To those who invested in its developments, Fortuna appeared to be a legitimate organisation. Its two Spanish offices were fully staffed – rather than mere letterbox addresses – and employees were required to give their full names. Additional office space, with a receptionist, was rented in Switzerland. Callers were told this was the company’s Swiss broker.
“I visited both the offices in Spain and they had about 20 people each coming in doing normal working days,” Redford says. “It looked like a real office. Some of the victims are chartered accountants who did due diligence on Fortuna beforehand. It all looked real.”
The returns the company promised, however, were rather too good to be true – even by the standards of the Spanish property market, which was booming in the first part of the decade. The brochure for Bella Fortuna, the company’s first development, for example, claimed that land “released to private investors” in September 2002 at €6.80 per square metre had been “independently valued” at €37.59 per square metre a little more than two years later, after planning permission had been granted for a hotel complex. “Watch your investment in raw, undeveloped land turn into commercial projects with multi-million-euro potential,” it claimed. “No other company offers the unique opportunities that Fortuna offers.” The company said that it was “committed to offering its clients independent, objective advice when considering land investment”.

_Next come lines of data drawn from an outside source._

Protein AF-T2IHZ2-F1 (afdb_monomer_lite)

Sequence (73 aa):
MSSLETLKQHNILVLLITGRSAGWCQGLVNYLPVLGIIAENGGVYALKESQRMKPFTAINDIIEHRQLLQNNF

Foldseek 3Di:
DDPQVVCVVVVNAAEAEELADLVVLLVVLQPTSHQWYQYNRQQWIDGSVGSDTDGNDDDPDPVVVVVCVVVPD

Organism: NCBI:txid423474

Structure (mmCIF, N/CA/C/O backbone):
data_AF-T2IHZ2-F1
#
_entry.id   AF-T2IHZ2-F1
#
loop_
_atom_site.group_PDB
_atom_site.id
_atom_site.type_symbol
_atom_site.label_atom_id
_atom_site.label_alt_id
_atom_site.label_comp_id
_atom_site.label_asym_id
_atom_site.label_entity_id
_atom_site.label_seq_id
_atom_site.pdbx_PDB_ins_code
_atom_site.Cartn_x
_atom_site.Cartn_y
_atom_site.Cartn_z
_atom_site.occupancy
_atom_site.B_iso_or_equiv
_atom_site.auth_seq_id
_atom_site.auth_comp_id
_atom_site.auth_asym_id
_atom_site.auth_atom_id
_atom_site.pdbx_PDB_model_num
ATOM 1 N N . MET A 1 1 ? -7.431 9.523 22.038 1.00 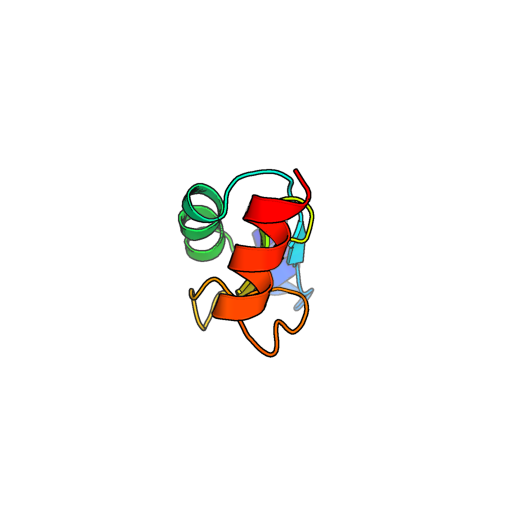61.91 1 MET A N 1
ATOM 2 C CA . MET A 1 1 ? -7.078 8.405 21.133 1.00 61.91 1 MET A CA 1
ATOM 3 C C . MET A 1 1 ? -7.258 8.894 19.703 1.00 61.91 1 MET A C 1
ATOM 5 O O . MET A 1 1 ? -8.218 9.621 19.482 1.00 61.91 1 MET A O 1
ATOM 9 N N . SER A 1 2 ? -6.335 8.623 18.773 1.00 91.88 2 SER A N 1
ATOM 10 C CA . SER A 1 2 ? -6.503 9.063 17.375 1.00 91.88 2 SER A CA 1
ATOM 11 C C . SER A 1 2 ? -7.536 8.185 16.657 1.00 91.88 2 SER A C 1
ATOM 13 O O . SER A 1 2 ? -7.727 7.030 17.037 1.00 91.88 2 SER A O 1
ATOM 15 N N . SER A 1 3 ? -8.179 8.697 15.604 1.00 97.00 3 SER A N 1
ATOM 16 C CA . SER A 1 3 ? -9.206 7.942 14.869 1.00 97.00 3 SER A CA 1
ATOM 17 C C . SER A 1 3 ? -8.688 6.611 14.310 1.00 97.00 3 SER A C 1
ATOM 19 O O . SER A 1 3 ? -9.410 5.621 14.328 1.00 97.00 3 SER A O 1
ATOM 21 N N . LEU A 1 4 ? -7.427 6.554 13.862 1.00 96.75 4 LEU A N 1
ATOM 22 C CA . LEU A 1 4 ? -6.827 5.318 13.347 1.00 96.75 4 LEU A CA 1
ATOM 23 C C . LEU A 1 4 ? -6.652 4.248 14.438 1.00 96.75 4 LEU A C 1
ATOM 25 O O . LEU A 1 4 ? -6.857 3.067 14.171 1.00 96.75 4 LEU A O 1
ATOM 29 N N . GLU A 1 5 ? -6.329 4.646 15.672 1.00 96.88 5 GLU A N 1
ATOM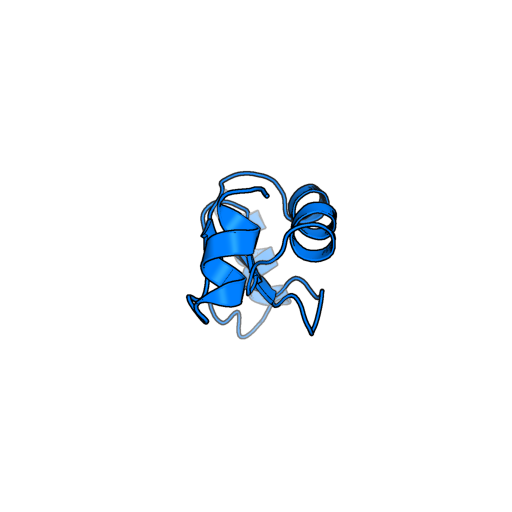 30 C CA . GLU A 1 5 ? -6.256 3.705 16.798 1.00 96.88 5 GLU A CA 1
ATOM 31 C C . GLU A 1 5 ? -7.636 3.132 17.136 1.00 96.88 5 GLU A C 1
ATOM 33 O O . GLU A 1 5 ? -7.769 1.932 17.371 1.00 96.88 5 GLU A O 1
ATOM 38 N N . THR A 1 6 ? -8.682 3.962 17.090 1.00 97.94 6 THR A N 1
ATOM 39 C CA . THR A 1 6 ? -10.062 3.502 17.297 1.00 97.94 6 THR A CA 1
ATOM 40 C C . THR A 1 6 ? -10.484 2.481 16.240 1.00 97.94 6 THR A C 1
ATOM 42 O O . THR A 1 6 ? -11.099 1.474 16.587 1.00 97.94 6 THR A O 1
ATOM 45 N N . LEU A 1 7 ? -10.124 2.688 14.969 1.00 97.94 7 LEU A N 1
ATOM 46 C CA . LEU A 1 7 ? -10.405 1.721 13.900 1.00 97.94 7 LEU A CA 1
ATOM 47 C C . LEU A 1 7 ? -9.694 0.385 14.148 1.00 97.94 7 LEU A C 1
ATOM 49 O O . LEU A 1 7 ? -10.327 -0.669 14.074 1.00 97.94 7 LEU A O 1
ATOM 53 N N . LYS A 1 8 ? -8.412 0.425 14.532 1.00 96.38 8 LYS A N 1
ATOM 54 C CA . LYS A 1 8 ? -7.643 -0.778 14.874 1.00 96.38 8 LYS A CA 1
ATOM 55 C C . LYS A 1 8 ? -8.264 -1.556 16.039 1.00 96.38 8 LYS A C 1
ATOM 57 O O . LYS A 1 8 ? -8.360 -2.775 15.959 1.00 96.38 8 LYS A O 1
ATOM 62 N N . GLN A 1 9 ? -8.717 -0.875 17.095 1.00 97.44 9 GLN A N 1
ATOM 63 C CA . GLN A 1 9 ? -9.385 -1.515 18.241 1.00 97.44 9 GLN A CA 1
ATOM 64 C C . GLN A 1 9 ? -10.675 -2.253 17.861 1.00 97.44 9 GLN A C 1
ATOM 66 O O . GLN A 1 9 ? -11.020 -3.244 18.497 1.00 97.44 9 GLN A O 1
ATOM 71 N N . HIS A 1 10 ? -11.370 -1.788 16.821 1.00 98.06 10 HIS A N 1
ATOM 72 C CA . HIS A 1 10 ? -12.582 -2.421 16.298 1.00 98.06 10 HIS A CA 1
ATOM 73 C C . HIS A 1 10 ? -12.290 -3.422 15.168 1.00 98.06 10 HIS A C 1
ATOM 75 O O . HIS A 1 10 ? -13.208 -3.834 14.465 1.00 98.06 10 HIS A O 1
ATOM 81 N N . ASN A 1 11 ? -11.026 -3.824 14.986 1.00 97.19 11 ASN A N 1
ATOM 82 C CA . ASN A 1 11 ? -10.575 -4.744 13.938 1.00 97.19 11 ASN A CA 1
ATOM 83 C C . ASN A 1 11 ? -10.906 -4.274 12.509 1.00 97.19 11 ASN A C 1
ATOM 85 O O . ASN A 1 11 ? -11.057 -5.087 11.597 1.00 97.19 11 ASN A O 1
ATOM 89 N N . ILE A 1 12 ? -11.001 -2.959 12.293 1.00 98.12 12 ILE A N 1
ATOM 90 C CA . ILE A 1 12 ? -11.193 -2.384 10.962 1.00 98.12 12 ILE A CA 1
ATOM 91 C C . ILE A 1 12 ? -9.820 -2.202 10.319 1.00 98.12 12 ILE A C 1
ATOM 93 O O . ILE A 1 12 ? -8.978 -1.443 10.805 1.00 98.12 12 ILE A O 1
ATOM 97 N N . LEU A 1 13 ? -9.597 -2.899 9.207 1.00 97.94 13 LEU A N 1
ATOM 98 C CA . LEU A 1 13 ? -8.358 -2.798 8.445 1.00 97.94 13 LEU A CA 1
ATOM 99 C C . LEU A 1 13 ? -8.313 -1.476 7.677 1.00 97.94 13 LEU A C 1
ATOM 101 O O . LEU A 1 13 ? -9.236 -1.136 6.941 1.00 97.94 13 LEU A O 1
ATOM 105 N N . VAL A 1 14 ? -7.204 -0.752 7.821 1.00 97.94 14 VAL A N 1
ATOM 106 C CA . VAL A 1 14 ? -6.963 0.511 7.116 1.00 97.94 14 VAL A CA 1
ATOM 107 C C . VAL A 1 14 ? -5.761 0.353 6.197 1.00 97.94 14 VAL A C 1
ATOM 109 O O . VAL A 1 14 ? -4.672 0.018 6.659 1.00 97.94 14 VAL A O 1
ATOM 112 N N . LEU A 1 15 ? -5.948 0.637 4.910 1.00 97.44 15 LEU A N 1
ATOM 113 C CA . LEU A 1 15 ? -4.887 0.711 3.909 1.00 97.44 15 LEU A CA 1
ATOM 114 C C . LEU A 1 15 ? -4.790 2.154 3.405 1.00 97.44 15 LEU A C 1
ATOM 116 O O . LEU A 1 15 ? -5.775 2.709 2.924 1.00 97.44 15 LEU A O 1
ATOM 120 N N . LEU A 1 16 ? -3.619 2.775 3.537 1.00 97.31 16 LEU A N 1
ATOM 121 C CA . LEU A 1 16 ? -3.401 4.145 3.063 1.00 97.31 16 LEU A CA 1
ATOM 122 C C . LEU A 1 16 ? -3.076 4.147 1.566 1.00 97.31 16 LEU A C 1
ATOM 124 O O . LEU A 1 16 ? -2.361 3.264 1.106 1.00 97.31 16 LEU A O 1
ATOM 128 N N . ILE A 1 17 ? -3.545 5.146 0.816 1.00 97.56 17 ILE A N 1
ATOM 129 C CA . ILE A 1 17 ? -3.240 5.310 -0.615 1.00 97.56 17 ILE A CA 1
ATOM 130 C C . ILE A 1 17 ? -2.806 6.753 -0.859 1.00 97.56 17 ILE A C 1
ATOM 132 O O . ILE A 1 17 ? -3.473 7.688 -0.412 1.00 97.56 17 ILE A O 1
ATOM 136 N N . THR A 1 18 ? -1.672 6.956 -1.530 1.00 97.56 18 THR A N 1
ATOM 137 C CA . THR A 1 18 ? -1.121 8.297 -1.752 1.00 97.56 18 THR A CA 1
ATOM 138 C C . THR A 1 18 ? -0.228 8.389 -2.992 1.00 97.56 18 THR A C 1
ATOM 140 O O . THR A 1 18 ? 0.377 7.410 -3.421 1.00 97.56 18 THR A O 1
ATOM 143 N N . GLY A 1 19 ? -0.095 9.603 -3.534 1.00 97.31 19 GLY A N 1
ATOM 144 C CA . GLY A 1 19 ? 0.891 9.951 -4.564 1.00 97.31 19 GLY A CA 1
ATOM 145 C C . GLY A 1 19 ? 2.289 10.271 -4.032 1.00 97.31 19 GLY A C 1
ATOM 146 O O . GLY A 1 19 ? 3.168 10.644 -4.802 1.00 97.31 19 GLY A O 1
ATOM 147 N N . ARG A 1 20 ? 2.513 10.178 -2.715 1.00 97.50 20 ARG A N 1
ATOM 148 C CA . ARG A 1 20 ? 3.836 10.391 -2.109 1.00 97.50 20 ARG A CA 1
ATOM 149 C C . ARG A 1 20 ? 4.788 9.235 -2.432 1.00 97.50 20 ARG A C 1
ATOM 151 O O . ARG A 1 20 ? 4.351 8.119 -2.701 1.00 97.50 20 ARG A O 1
ATOM 158 N N . SER A 1 21 ? 6.090 9.518 -2.385 1.00 96.38 21 SER A N 1
ATOM 159 C CA . SER A 1 21 ? 7.147 8.563 -2.734 1.00 96.38 21 SER A CA 1
ATOM 160 C C . SER A 1 21 ? 7.218 7.379 -1.769 1.00 96.38 21 SER A C 1
ATOM 162 O O . SER A 1 21 ? 6.893 7.504 -0.580 1.00 96.38 21 SER A O 1
ATOM 164 N N . ALA A 1 22 ? 7.715 6.241 -2.262 1.00 95.69 22 ALA A N 1
ATOM 165 C CA . ALA A 1 22 ? 7.907 5.037 -1.457 1.00 95.69 22 ALA A CA 1
ATOM 166 C C . ALA A 1 22 ? 8.769 5.297 -0.206 1.00 95.69 22 ALA A C 1
ATOM 168 O O . ALA A 1 22 ? 8.418 4.874 0.894 1.00 95.69 22 ALA A O 1
ATOM 169 N N . GLY A 1 23 ? 9.853 6.071 -0.342 1.00 92.62 23 GLY A N 1
ATOM 170 C CA . GLY A 1 23 ? 10.752 6.390 0.773 1.00 92.62 23 GLY A CA 1
ATOM 171 C C . GLY A 1 23 ? 10.063 7.117 1.934 1.00 92.62 23 GLY A C 1
ATOM 172 O O . GLY A 1 23 ? 10.313 6.803 3.094 1.00 92.62 23 GLY A O 1
ATOM 173 N N . TRP A 1 24 ? 9.141 8.039 1.643 1.00 92.62 24 TRP A N 1
ATOM 174 C CA . TRP A 1 24 ? 8.358 8.721 2.679 1.00 92.62 24 TRP A CA 1
ATOM 175 C C . TRP A 1 24 ? 7.313 7.790 3.312 1.00 92.62 24 TRP A C 1
ATOM 177 O O . TRP A 1 24 ? 7.155 7.747 4.534 1.00 92.62 24 TRP A O 1
ATOM 187 N N . CYS A 1 25 ? 6.638 6.990 2.483 1.00 95.81 25 CYS A N 1
ATOM 188 C CA . CYS A 1 25 ? 5.617 6.038 2.921 1.00 95.81 25 CYS A CA 1
ATOM 189 C C . CYS A 1 25 ? 6.179 4.950 3.852 1.00 95.81 25 CYS A C 1
ATOM 191 O O . CYS A 1 25 ? 5.470 4.482 4.746 1.00 95.81 25 CYS A O 1
ATOM 193 N N . GLN A 1 26 ? 7.456 4.591 3.687 1.00 91.94 26 GLN A N 1
ATOM 194 C CA . GLN A 1 26 ? 8.158 3.613 4.519 1.00 91.94 26 GLN A CA 1
ATOM 195 C C . GLN A 1 26 ? 8.174 3.999 6.004 1.00 91.94 26 GLN A C 1
ATOM 197 O O . GLN A 1 26 ? 8.009 3.140 6.868 1.00 91.94 26 GLN A O 1
ATOM 202 N N . GLY A 1 27 ? 8.337 5.288 6.314 1.00 90.69 27 GLY A N 1
ATOM 203 C CA . GLY A 1 27 ? 8.251 5.767 7.693 1.00 90.69 27 GLY A CA 1
ATOM 204 C C . GLY A 1 27 ? 6.824 5.676 8.233 1.00 90.69 27 GLY A C 1
ATOM 205 O O . GLY A 1 27 ? 6.595 5.168 9.328 1.00 90.69 27 GLY A O 1
ATOM 206 N N . LEU A 1 28 ? 5.833 6.115 7.455 1.00 93.81 28 LEU A N 1
ATOM 207 C CA . LEU A 1 28 ? 4.446 6.178 7.922 1.00 93.81 28 LEU A CA 1
ATOM 208 C C . LEU A 1 28 ? 3.820 4.821 8.219 1.00 93.81 28 LEU A C 1
ATOM 210 O O . LEU A 1 28 ? 3.135 4.687 9.234 1.00 93.81 28 LEU A O 1
ATOM 214 N N . VAL A 1 29 ? 4.054 3.819 7.368 1.00 95.06 29 VAL A N 1
ATOM 215 C CA . VAL A 1 29 ? 3.524 2.467 7.606 1.00 95.06 29 VAL A CA 1
ATOM 216 C C . VAL A 1 29 ? 4.056 1.888 8.923 1.00 95.06 29 VAL A C 1
ATOM 218 O O . VAL A 1 29 ? 3.353 1.15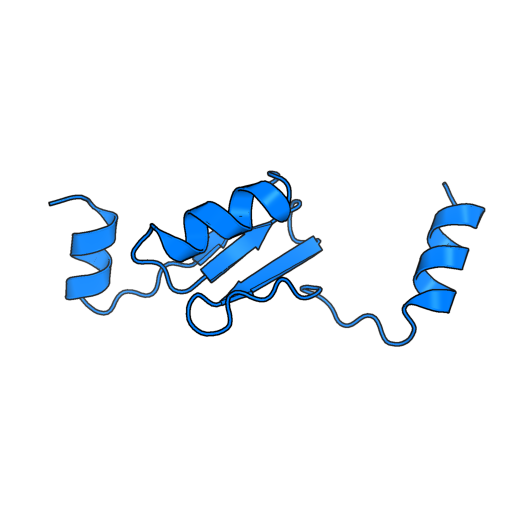0 9.619 1.00 95.06 29 VAL A O 1
ATOM 221 N N . ASN A 1 30 ? 5.254 2.306 9.341 1.00 91.44 30 ASN A N 1
ATOM 222 C CA . ASN A 1 30 ? 5.863 1.877 10.595 1.00 91.44 30 ASN A CA 1
ATOM 223 C C . ASN A 1 30 ? 5.220 2.558 11.810 1.00 91.44 30 ASN A C 1
ATOM 225 O O . ASN A 1 30 ? 4.936 1.879 12.799 1.00 91.44 30 ASN A O 1
ATOM 229 N N . TYR A 1 31 ? 4.906 3.852 11.727 1.00 92.75 31 TYR A N 1
ATOM 230 C CA . TYR A 1 31 ? 4.366 4.610 12.862 1.00 92.75 31 TYR A CA 1
ATOM 231 C C . TYR A 1 31 ? 2.846 4.520 13.030 1.00 92.75 31 TYR A C 1
ATOM 233 O O . TYR A 1 31 ? 2.361 4.573 14.156 1.00 92.75 31 TYR A O 1
ATOM 241 N N . LEU A 1 32 ? 2.078 4.373 11.948 1.00 95.44 32 LEU A N 1
ATOM 242 C CA . LEU A 1 32 ? 0.614 4.421 12.015 1.00 95.44 32 LEU A CA 1
ATOM 243 C C . LEU A 1 32 ? -0.008 3.036 12.264 1.00 95.44 32 LEU A C 1
ATOM 245 O O . LEU A 1 32 ? 0.527 2.030 11.789 1.00 95.44 32 LEU A O 1
ATOM 249 N N . PRO A 1 33 ? -1.149 2.937 12.967 1.00 96.31 33 PRO A N 1
ATOM 250 C CA . PRO A 1 33 ? -1.848 1.675 13.222 1.00 96.31 33 PRO A CA 1
ATOM 251 C C . PRO A 1 33 ? -2.660 1.224 11.989 1.00 96.31 33 PRO A C 1
ATOM 253 O O . PRO A 1 33 ? -3.879 1.104 12.037 1.00 96.31 33 PRO A O 1
ATOM 256 N N . VAL A 1 34 ? -1.978 1.002 10.865 1.00 96.69 34 VAL A N 1
ATOM 257 C CA . VAL A 1 34 ? -2.567 0.631 9.567 1.00 96.69 34 VAL A CA 1
ATOM 258 C C . VAL A 1 34 ? -2.093 -0.752 9.123 1.00 96.69 34 VAL A C 1
ATOM 260 O O . VAL A 1 34 ? -1.048 -1.223 9.565 1.00 96.69 34 VAL A O 1
ATOM 263 N N . LEU A 1 35 ? -2.841 -1.395 8.227 1.00 97.69 35 LEU A N 1
ATOM 264 C CA . LEU A 1 35 ? -2.442 -2.650 7.581 1.00 97.69 35 LEU A CA 1
ATOM 265 C C . LEU A 1 35 ? -1.236 -2.435 6.656 1.00 97.69 35 LEU A C 1
ATOM 267 O O . LEU A 1 35 ? -0.330 -3.263 6.584 1.00 97.69 35 LEU A O 1
ATOM 271 N N . GLY A 1 36 ? -1.222 -1.314 5.939 1.00 97.44 36 GLY A N 1
ATOM 272 C CA . GLY A 1 36 ? -0.209 -1.026 4.936 1.00 97.44 36 GLY A CA 1
ATOM 273 C C . GLY A 1 36 ? -0.397 0.329 4.266 1.00 97.44 36 GLY A C 1
ATOM 274 O O . GLY A 1 36 ? -1.265 1.123 4.645 1.00 97.44 36 GLY A O 1
ATOM 275 N N . ILE A 1 37 ? 0.402 0.563 3.232 1.00 97.81 37 ILE A N 1
ATOM 276 C CA . ILE A 1 37 ? 0.348 1.763 2.400 1.00 97.81 37 ILE A CA 1
ATOM 277 C C . ILE A 1 37 ? 0.598 1.411 0.933 1.00 97.81 37 ILE A C 1
ATOM 279 O O . ILE A 1 37 ? 1.453 0.581 0.634 1.00 97.81 37 ILE A O 1
ATOM 283 N N . ILE A 1 38 ? -0.138 2.059 0.035 1.00 97.62 38 ILE A N 1
ATOM 284 C CA . ILE A 1 38 ? 0.095 2.120 -1.406 1.00 97.62 38 ILE A CA 1
ATOM 285 C C . ILE A 1 38 ? 0.649 3.517 -1.711 1.00 97.62 38 ILE A C 1
ATOM 287 O O . ILE A 1 38 ? 0.016 4.528 -1.395 1.00 97.62 38 ILE A O 1
ATOM 291 N N . ALA A 1 39 ? 1.838 3.565 -2.299 1.00 97.38 39 ALA A N 1
ATOM 292 C CA . ALA A 1 39 ? 2.568 4.783 -2.629 1.00 97.38 39 ALA A CA 1
ATOM 293 C C . ALA A 1 39 ? 2.566 5.038 -4.145 1.00 97.38 39 ALA A C 1
ATOM 295 O O . ALA A 1 39 ? 2.123 4.197 -4.930 1.00 97.38 39 ALA A O 1
ATOM 296 N N . GLU A 1 40 ? 3.085 6.197 -4.556 1.00 96.44 40 GLU A N 1
ATOM 297 C CA . GLU A 1 40 ? 3.340 6.532 -5.967 1.00 96.44 40 GLU A CA 1
ATOM 298 C C . GLU A 1 40 ? 2.102 6.359 -6.863 1.00 96.44 40 GLU A C 1
ATOM 300 O O . GLU A 1 40 ? 2.187 5.864 -7.982 1.00 96.44 40 GLU A O 1
ATOM 305 N N . ASN A 1 41 ? 0.9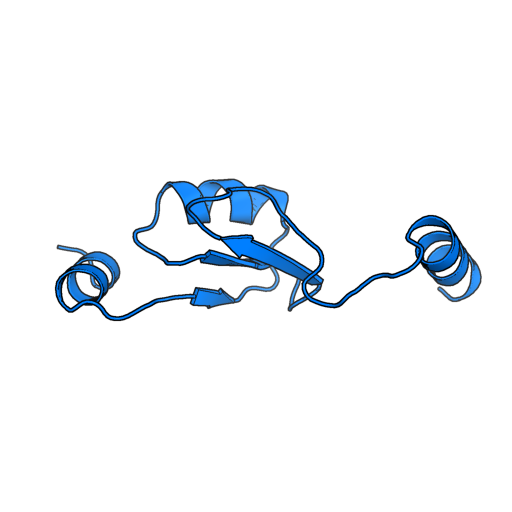27 6.744 -6.348 1.00 96.31 41 ASN A N 1
ATOM 306 C CA . ASN A 1 41 ? -0.368 6.626 -7.031 1.00 96.31 41 ASN A CA 1
ATOM 307 C C . ASN A 1 41 ? -0.728 5.188 -7.447 1.00 96.31 41 ASN A C 1
ATOM 309 O O . ASN A 1 41 ? -1.463 4.995 -8.411 1.00 96.31 41 ASN A O 1
ATOM 313 N N . GLY A 1 42 ? -0.230 4.181 -6.726 1.00 95.94 42 GLY A N 1
ATOM 314 C CA . GLY A 1 42 ? -0.470 2.778 -7.065 1.00 95.94 42 GLY A CA 1
ATOM 315 C C . GLY A 1 42 ? 0.729 2.046 -7.653 1.00 95.94 42 GLY A C 1
ATOM 316 O O . GLY A 1 42 ? 0.580 0.886 -8.011 1.00 95.94 42 GLY A O 1
ATOM 317 N N . GLY A 1 43 ? 1.906 2.674 -7.746 1.00 94.31 43 GLY A N 1
ATOM 318 C CA . GLY A 1 43 ? 3.108 2.010 -8.259 1.00 94.31 43 GLY A CA 1
ATOM 319 C C . GLY A 1 43 ? 3.625 0.901 -7.338 1.00 94.31 43 GLY A C 1
ATOM 320 O O . GLY A 1 43 ? 3.963 -0.195 -7.791 1.00 94.31 43 GLY A O 1
ATOM 321 N N . VAL A 1 44 ? 3.649 1.155 -6.026 1.00 95.62 44 VAL A N 1
ATOM 322 C CA . VAL A 1 44 ? 4.174 0.211 -5.029 1.00 95.62 44 VAL A CA 1
ATOM 323 C C . VAL A 1 44 ? 3.316 0.166 -3.770 1.00 95.62 44 VAL A C 1
ATOM 325 O O . VAL A 1 44 ? 2.590 1.107 -3.459 1.00 95.62 44 VAL A O 1
ATOM 328 N N . TYR A 1 45 ? 3.433 -0.917 -3.008 1.00 97.00 45 TYR A N 1
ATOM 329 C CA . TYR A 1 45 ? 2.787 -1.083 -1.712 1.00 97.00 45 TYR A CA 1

Spain has become a favourite base for so-called boiler-room frauds, in which unwitting investors, many of them Britons, are cold-called by scammers and sold shares, property, land or other assets. “They use Spain because the police do nothing about them as long as they’re not affecting their own citizens,” says a source familiar with such schemes.
In the case of Fortuna, potential clients responded to extensive press advertising, were approached at property exhibitions or were contacted after their names appeared on mailing lists. “It’s all connected – client lists are passed between scammers,” the source adds. “A client who buys stock over the phone, even if they’ve been tricked before, is more likely to fall for the scam than someone you cold-call.”
The raid on Fortuna was the culmination of an operation by Spanish police, codenamed Fuentespino, that lasted two years and was run by the special prosecutor against corruption and organised crime. Those questioned face charges of fraud, falsifying documents, money laundering and tax evasion. Bank accounts and properties in Malaga and Granada have been seized. Spanish police, citing secrecy laws, have declined to name the two suspects arrested, but they are believed to be Jerome Donovan, who also appears to have gone by the name of Jerome Andrée, and his wife, Daniele Emboulas.
Anyone now trying to access Fortuna’s website is redirected to the site of another company, Oanna Group, with which it says it has “implemented a strategic relationship”. Oanna’s site carries a simple message, apparently from its hosting company: “This service has been suspended. If this is your website, please contact the accounts department as soon as possible.”
A spokesman for the Financial Services Authority (FSA) said that the organisation could not comment on individual cases, but added: “Don’t buy shares from people who ring you out of the blue. If you’re in any doubt, check with the FSA to see if the firm is authorised. If it sounds too good to be true, it probably is.”
In November, the FSA called on global regulators and law-enforcement agencies to tackle boiler-room fraud, estimating that 30,000 people fall victim to such scams in Britain each year, at a cost of £300m.